In Los Angeles, the bus stops of tomorrow may offer more than just a seat.
They could dock and charge electric bikes and scooters; offer a place to catch up on neighborhood information shared on digital screens; and even provide constant shade, from structures that move to follow the Southern California sun.
These are some of the design ideas being considered as officials move forward in developing 3,000 new bus shelters, to be rolled out in the coming year. The project is part of the Sidewalk and Transit Amenities Program (STAP), a $30 million plan to upgrade and modernize aging bus shelters.
“We can’t have reliable, comfortable transit without shade, to keep people cool and healthy, and especially for those who are dependent on buses,” said Randall Winston, the city’s deputy mayor of infrastructure, in remarks that opened the Curbivore Conference in downtown Los Angeles on March 28. Those shelters, he added, should also include options for scooter docks, e-lockers for e-bikes and e-scooters, and kiosks.
A bus stop is the “perfect mobility hub,” said Gene Oh, CEO of Tranzito, a smart city technology firm focused on transportation innovation — and the company awarded the contract to develop the city’s new shelter program.
“A mobility hub is not just a place,” he said during a Curbivore panel discussion, explaining that mobility hubs are three ideas in one: physical, digital and policy — and all three need to work together: “The best mobility hubs are the places where people already use mobility.” Curbivore formed to help technologists, restaurateurs, retailers, local governments and residents confront the post-pandemic economy and create equitable, sustainable cities and environments, per its website.
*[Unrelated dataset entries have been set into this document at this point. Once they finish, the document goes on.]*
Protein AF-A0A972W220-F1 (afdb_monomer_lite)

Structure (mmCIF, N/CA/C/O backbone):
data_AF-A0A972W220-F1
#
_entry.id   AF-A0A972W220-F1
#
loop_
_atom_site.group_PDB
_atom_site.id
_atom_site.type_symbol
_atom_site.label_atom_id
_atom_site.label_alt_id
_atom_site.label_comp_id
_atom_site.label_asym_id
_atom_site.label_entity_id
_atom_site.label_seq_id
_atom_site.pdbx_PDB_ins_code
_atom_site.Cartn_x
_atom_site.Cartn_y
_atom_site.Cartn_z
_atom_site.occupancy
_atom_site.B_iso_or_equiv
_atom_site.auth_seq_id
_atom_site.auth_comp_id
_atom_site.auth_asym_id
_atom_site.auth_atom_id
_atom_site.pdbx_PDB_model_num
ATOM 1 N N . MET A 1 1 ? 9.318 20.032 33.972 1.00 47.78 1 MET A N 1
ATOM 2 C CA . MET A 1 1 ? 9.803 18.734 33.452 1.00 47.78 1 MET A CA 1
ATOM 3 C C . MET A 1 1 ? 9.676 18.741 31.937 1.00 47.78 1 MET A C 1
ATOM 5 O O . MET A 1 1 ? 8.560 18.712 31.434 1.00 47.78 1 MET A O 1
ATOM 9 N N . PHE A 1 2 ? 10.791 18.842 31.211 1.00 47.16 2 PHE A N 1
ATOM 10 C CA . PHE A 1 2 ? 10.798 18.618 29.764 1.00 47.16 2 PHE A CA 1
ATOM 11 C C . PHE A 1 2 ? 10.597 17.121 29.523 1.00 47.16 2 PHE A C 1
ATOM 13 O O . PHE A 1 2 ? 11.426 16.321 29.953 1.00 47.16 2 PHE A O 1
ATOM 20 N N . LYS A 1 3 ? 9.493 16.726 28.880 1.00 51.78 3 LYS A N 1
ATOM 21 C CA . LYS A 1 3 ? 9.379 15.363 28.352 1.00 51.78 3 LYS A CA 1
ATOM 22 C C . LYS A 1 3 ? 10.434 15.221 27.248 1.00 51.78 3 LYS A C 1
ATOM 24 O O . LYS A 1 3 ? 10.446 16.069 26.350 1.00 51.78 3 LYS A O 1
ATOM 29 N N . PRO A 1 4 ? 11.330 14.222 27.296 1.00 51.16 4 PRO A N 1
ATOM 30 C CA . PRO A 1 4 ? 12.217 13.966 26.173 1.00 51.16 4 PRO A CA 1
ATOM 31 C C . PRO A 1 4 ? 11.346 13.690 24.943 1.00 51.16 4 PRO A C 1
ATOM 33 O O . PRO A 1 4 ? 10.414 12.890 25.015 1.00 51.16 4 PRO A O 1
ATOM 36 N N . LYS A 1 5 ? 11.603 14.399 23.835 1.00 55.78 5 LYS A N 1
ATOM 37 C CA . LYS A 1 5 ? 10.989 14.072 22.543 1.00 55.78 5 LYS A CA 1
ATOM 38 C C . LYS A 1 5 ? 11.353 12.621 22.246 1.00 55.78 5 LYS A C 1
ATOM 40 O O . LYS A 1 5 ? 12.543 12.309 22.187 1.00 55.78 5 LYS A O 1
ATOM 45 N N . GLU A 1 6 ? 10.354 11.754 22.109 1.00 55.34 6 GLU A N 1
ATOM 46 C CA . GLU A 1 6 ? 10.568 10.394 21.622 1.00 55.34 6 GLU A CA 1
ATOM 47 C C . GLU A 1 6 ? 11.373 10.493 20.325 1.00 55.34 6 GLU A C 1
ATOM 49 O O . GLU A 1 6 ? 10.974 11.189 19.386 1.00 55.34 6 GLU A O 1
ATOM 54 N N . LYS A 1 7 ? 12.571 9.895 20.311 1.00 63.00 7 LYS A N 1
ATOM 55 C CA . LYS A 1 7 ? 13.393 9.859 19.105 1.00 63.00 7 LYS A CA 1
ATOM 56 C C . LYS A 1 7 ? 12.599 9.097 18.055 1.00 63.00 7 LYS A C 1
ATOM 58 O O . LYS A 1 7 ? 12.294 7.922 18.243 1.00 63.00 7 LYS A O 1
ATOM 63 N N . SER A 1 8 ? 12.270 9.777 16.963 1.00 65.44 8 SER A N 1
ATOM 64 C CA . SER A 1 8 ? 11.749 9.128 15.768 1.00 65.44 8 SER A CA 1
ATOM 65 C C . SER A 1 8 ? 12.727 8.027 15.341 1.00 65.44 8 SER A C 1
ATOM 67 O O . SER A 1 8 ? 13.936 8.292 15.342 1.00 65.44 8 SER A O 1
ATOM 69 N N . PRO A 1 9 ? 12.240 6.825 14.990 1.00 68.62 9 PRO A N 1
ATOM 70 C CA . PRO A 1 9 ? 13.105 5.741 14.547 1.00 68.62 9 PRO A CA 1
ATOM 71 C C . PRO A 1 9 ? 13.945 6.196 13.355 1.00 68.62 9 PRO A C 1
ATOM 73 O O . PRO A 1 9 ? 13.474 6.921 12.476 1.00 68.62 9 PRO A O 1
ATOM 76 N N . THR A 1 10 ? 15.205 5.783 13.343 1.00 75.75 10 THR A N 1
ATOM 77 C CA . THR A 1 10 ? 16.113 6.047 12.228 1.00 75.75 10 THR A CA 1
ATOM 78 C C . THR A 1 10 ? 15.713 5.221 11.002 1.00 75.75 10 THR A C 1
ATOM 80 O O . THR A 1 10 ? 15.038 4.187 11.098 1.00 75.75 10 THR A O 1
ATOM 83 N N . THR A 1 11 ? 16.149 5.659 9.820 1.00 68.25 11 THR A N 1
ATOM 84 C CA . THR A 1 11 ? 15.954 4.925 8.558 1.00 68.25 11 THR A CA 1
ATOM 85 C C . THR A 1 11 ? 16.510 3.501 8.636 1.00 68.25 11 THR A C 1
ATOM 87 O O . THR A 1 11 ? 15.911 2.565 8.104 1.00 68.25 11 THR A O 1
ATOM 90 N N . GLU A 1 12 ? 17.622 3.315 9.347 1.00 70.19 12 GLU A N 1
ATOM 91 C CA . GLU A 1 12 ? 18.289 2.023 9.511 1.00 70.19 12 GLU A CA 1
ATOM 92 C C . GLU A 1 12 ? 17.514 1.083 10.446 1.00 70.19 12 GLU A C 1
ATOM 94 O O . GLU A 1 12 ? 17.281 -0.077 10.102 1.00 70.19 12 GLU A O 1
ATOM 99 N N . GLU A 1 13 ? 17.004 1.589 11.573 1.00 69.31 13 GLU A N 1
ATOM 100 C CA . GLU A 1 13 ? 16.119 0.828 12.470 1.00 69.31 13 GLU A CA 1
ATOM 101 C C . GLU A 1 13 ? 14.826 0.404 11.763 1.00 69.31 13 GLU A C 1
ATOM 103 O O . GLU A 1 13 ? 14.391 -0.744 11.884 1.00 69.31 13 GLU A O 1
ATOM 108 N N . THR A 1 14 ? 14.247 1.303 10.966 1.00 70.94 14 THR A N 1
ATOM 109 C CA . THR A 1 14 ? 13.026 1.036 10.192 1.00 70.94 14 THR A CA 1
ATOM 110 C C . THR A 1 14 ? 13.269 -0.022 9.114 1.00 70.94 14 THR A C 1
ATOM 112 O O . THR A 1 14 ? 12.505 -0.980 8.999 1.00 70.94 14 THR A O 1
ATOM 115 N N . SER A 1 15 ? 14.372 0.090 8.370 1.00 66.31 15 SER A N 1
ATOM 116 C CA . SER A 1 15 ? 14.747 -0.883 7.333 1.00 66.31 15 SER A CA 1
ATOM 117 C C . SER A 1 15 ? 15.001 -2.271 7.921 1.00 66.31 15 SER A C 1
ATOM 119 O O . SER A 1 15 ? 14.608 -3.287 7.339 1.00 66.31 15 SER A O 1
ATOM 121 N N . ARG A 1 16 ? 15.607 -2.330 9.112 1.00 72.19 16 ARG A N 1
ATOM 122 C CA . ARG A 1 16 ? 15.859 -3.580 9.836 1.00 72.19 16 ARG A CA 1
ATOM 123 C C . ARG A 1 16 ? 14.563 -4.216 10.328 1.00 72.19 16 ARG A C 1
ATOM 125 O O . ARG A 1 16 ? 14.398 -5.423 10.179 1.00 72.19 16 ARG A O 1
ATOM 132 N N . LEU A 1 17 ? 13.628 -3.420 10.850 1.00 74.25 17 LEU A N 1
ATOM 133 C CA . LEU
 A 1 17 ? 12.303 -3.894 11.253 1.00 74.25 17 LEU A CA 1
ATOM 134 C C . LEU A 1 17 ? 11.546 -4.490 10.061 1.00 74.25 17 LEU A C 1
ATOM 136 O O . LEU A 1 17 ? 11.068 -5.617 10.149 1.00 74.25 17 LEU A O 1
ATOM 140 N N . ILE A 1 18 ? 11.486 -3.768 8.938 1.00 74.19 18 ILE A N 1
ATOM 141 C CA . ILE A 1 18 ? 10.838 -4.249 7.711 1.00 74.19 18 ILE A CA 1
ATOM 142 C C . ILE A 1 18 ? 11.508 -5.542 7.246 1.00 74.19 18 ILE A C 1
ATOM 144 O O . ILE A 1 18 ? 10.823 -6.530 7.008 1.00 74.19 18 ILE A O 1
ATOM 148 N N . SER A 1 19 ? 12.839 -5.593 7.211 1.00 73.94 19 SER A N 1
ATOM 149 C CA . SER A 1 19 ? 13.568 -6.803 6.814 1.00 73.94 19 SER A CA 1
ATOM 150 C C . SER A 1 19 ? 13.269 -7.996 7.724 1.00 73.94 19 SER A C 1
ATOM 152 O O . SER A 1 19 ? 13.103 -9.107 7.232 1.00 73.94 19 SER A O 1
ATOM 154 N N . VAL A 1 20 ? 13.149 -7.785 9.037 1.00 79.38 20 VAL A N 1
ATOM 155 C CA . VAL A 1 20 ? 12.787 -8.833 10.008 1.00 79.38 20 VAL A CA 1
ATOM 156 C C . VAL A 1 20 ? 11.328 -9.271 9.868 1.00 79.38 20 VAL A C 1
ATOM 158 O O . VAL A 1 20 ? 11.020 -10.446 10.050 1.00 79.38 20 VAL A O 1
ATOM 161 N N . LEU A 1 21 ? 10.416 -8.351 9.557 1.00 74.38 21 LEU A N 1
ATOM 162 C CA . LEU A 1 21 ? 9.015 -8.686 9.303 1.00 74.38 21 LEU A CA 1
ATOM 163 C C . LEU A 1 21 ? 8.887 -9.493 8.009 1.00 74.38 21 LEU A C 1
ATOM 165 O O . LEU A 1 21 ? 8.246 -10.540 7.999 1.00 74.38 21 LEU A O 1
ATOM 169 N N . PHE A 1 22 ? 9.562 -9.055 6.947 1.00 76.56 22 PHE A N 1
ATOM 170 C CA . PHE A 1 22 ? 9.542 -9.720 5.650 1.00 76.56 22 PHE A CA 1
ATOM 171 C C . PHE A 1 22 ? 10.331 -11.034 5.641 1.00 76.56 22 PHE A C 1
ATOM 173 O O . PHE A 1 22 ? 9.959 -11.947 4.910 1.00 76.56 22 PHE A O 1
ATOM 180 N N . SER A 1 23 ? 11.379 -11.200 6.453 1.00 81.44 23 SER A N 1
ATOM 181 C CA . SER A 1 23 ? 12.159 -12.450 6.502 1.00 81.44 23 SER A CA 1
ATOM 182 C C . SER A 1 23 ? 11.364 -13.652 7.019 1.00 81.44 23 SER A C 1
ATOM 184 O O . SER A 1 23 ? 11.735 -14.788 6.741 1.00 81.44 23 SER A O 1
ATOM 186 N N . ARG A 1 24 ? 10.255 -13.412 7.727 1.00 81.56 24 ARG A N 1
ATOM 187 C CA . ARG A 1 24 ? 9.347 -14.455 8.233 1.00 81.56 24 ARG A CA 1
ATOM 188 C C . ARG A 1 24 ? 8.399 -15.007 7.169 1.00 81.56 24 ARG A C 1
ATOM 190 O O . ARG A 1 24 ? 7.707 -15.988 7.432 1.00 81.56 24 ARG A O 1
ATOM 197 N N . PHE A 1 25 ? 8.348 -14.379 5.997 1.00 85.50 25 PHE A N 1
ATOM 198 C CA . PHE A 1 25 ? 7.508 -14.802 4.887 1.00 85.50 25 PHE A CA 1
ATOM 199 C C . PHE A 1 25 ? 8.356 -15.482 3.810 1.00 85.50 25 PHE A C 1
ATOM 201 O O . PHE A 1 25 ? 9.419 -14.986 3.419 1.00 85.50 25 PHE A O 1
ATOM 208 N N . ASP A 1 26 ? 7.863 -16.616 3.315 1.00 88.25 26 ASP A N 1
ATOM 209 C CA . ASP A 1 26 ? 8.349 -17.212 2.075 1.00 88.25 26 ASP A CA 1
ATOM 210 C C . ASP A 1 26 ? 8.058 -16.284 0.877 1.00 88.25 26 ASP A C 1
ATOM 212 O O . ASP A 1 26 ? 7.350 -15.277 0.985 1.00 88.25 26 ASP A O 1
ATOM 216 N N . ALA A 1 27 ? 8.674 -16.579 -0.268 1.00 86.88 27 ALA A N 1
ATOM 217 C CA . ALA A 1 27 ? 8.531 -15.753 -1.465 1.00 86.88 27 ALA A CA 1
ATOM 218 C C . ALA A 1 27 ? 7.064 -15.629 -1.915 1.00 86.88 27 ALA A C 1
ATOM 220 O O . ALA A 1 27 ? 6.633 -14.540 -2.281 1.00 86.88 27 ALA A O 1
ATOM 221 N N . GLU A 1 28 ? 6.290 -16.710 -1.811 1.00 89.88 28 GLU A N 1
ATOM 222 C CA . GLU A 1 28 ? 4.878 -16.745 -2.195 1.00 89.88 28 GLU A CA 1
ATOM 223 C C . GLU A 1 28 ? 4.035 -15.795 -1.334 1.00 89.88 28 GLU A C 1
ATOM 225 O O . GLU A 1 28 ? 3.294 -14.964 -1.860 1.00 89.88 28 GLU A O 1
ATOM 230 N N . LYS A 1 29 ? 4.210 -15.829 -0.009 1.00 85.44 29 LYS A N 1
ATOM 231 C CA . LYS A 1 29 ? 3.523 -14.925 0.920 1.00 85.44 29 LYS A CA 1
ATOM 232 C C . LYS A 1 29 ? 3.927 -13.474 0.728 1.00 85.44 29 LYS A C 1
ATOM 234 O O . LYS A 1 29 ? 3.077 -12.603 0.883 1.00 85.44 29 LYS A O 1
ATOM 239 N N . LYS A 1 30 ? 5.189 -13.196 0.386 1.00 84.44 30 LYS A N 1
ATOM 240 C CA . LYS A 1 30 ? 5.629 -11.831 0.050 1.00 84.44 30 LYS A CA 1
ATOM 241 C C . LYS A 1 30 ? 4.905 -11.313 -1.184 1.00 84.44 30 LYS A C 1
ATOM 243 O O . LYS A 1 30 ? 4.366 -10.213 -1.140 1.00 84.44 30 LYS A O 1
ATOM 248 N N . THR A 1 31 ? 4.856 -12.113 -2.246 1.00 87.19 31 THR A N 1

The new bus stop and mobility hub combos will reimagine what is generally a static object. Design and development efforts, said Matthew Potter, director of Interaction Design at Designworks, a BMW Group subsidiary involved with the design of the bus stops, aim to take this static object and redesign it “as a modern piece of infrastructure that is dynamic and changes over time.”
“So that we can take that and use that as a base of operations to include things like EV charging, and scooter docks, things like that that are meaningful for the community, provide last-mile assistance,” Potter said at the conference.
The new shelters will include “ad panels,” offering public service announcements and other community information, which can also serve as a revenue source for the city.
“The city will generate sufficient revenue from the shelters to reinvest in the public right of way,” Winston said.
Bus shelters tricked out with screens, Wi-Fi, e-bike and e-scooter storage and charging are all part of a broader trend to put the curb and public right of way to better use. Pedal-powered delivery operations like B-line Urban Delivery in Portland, Ore., have advocated for the development of infrastructure like small neighborhood hubs which could be areas with temporary package storage and charging stations.
These are the kinds of modern, digital mobility hubs of which Oh spoke.
“We want the governments to focus on the infrastructure — the hard, heavy lifting — and then use that as leverage to help private industry fill in the mobility gaps,” said Oh. “You start with the infrastructure, and you build on top of that.”
This article first appeared in Government Technology, sister publication to Industry Insider — California.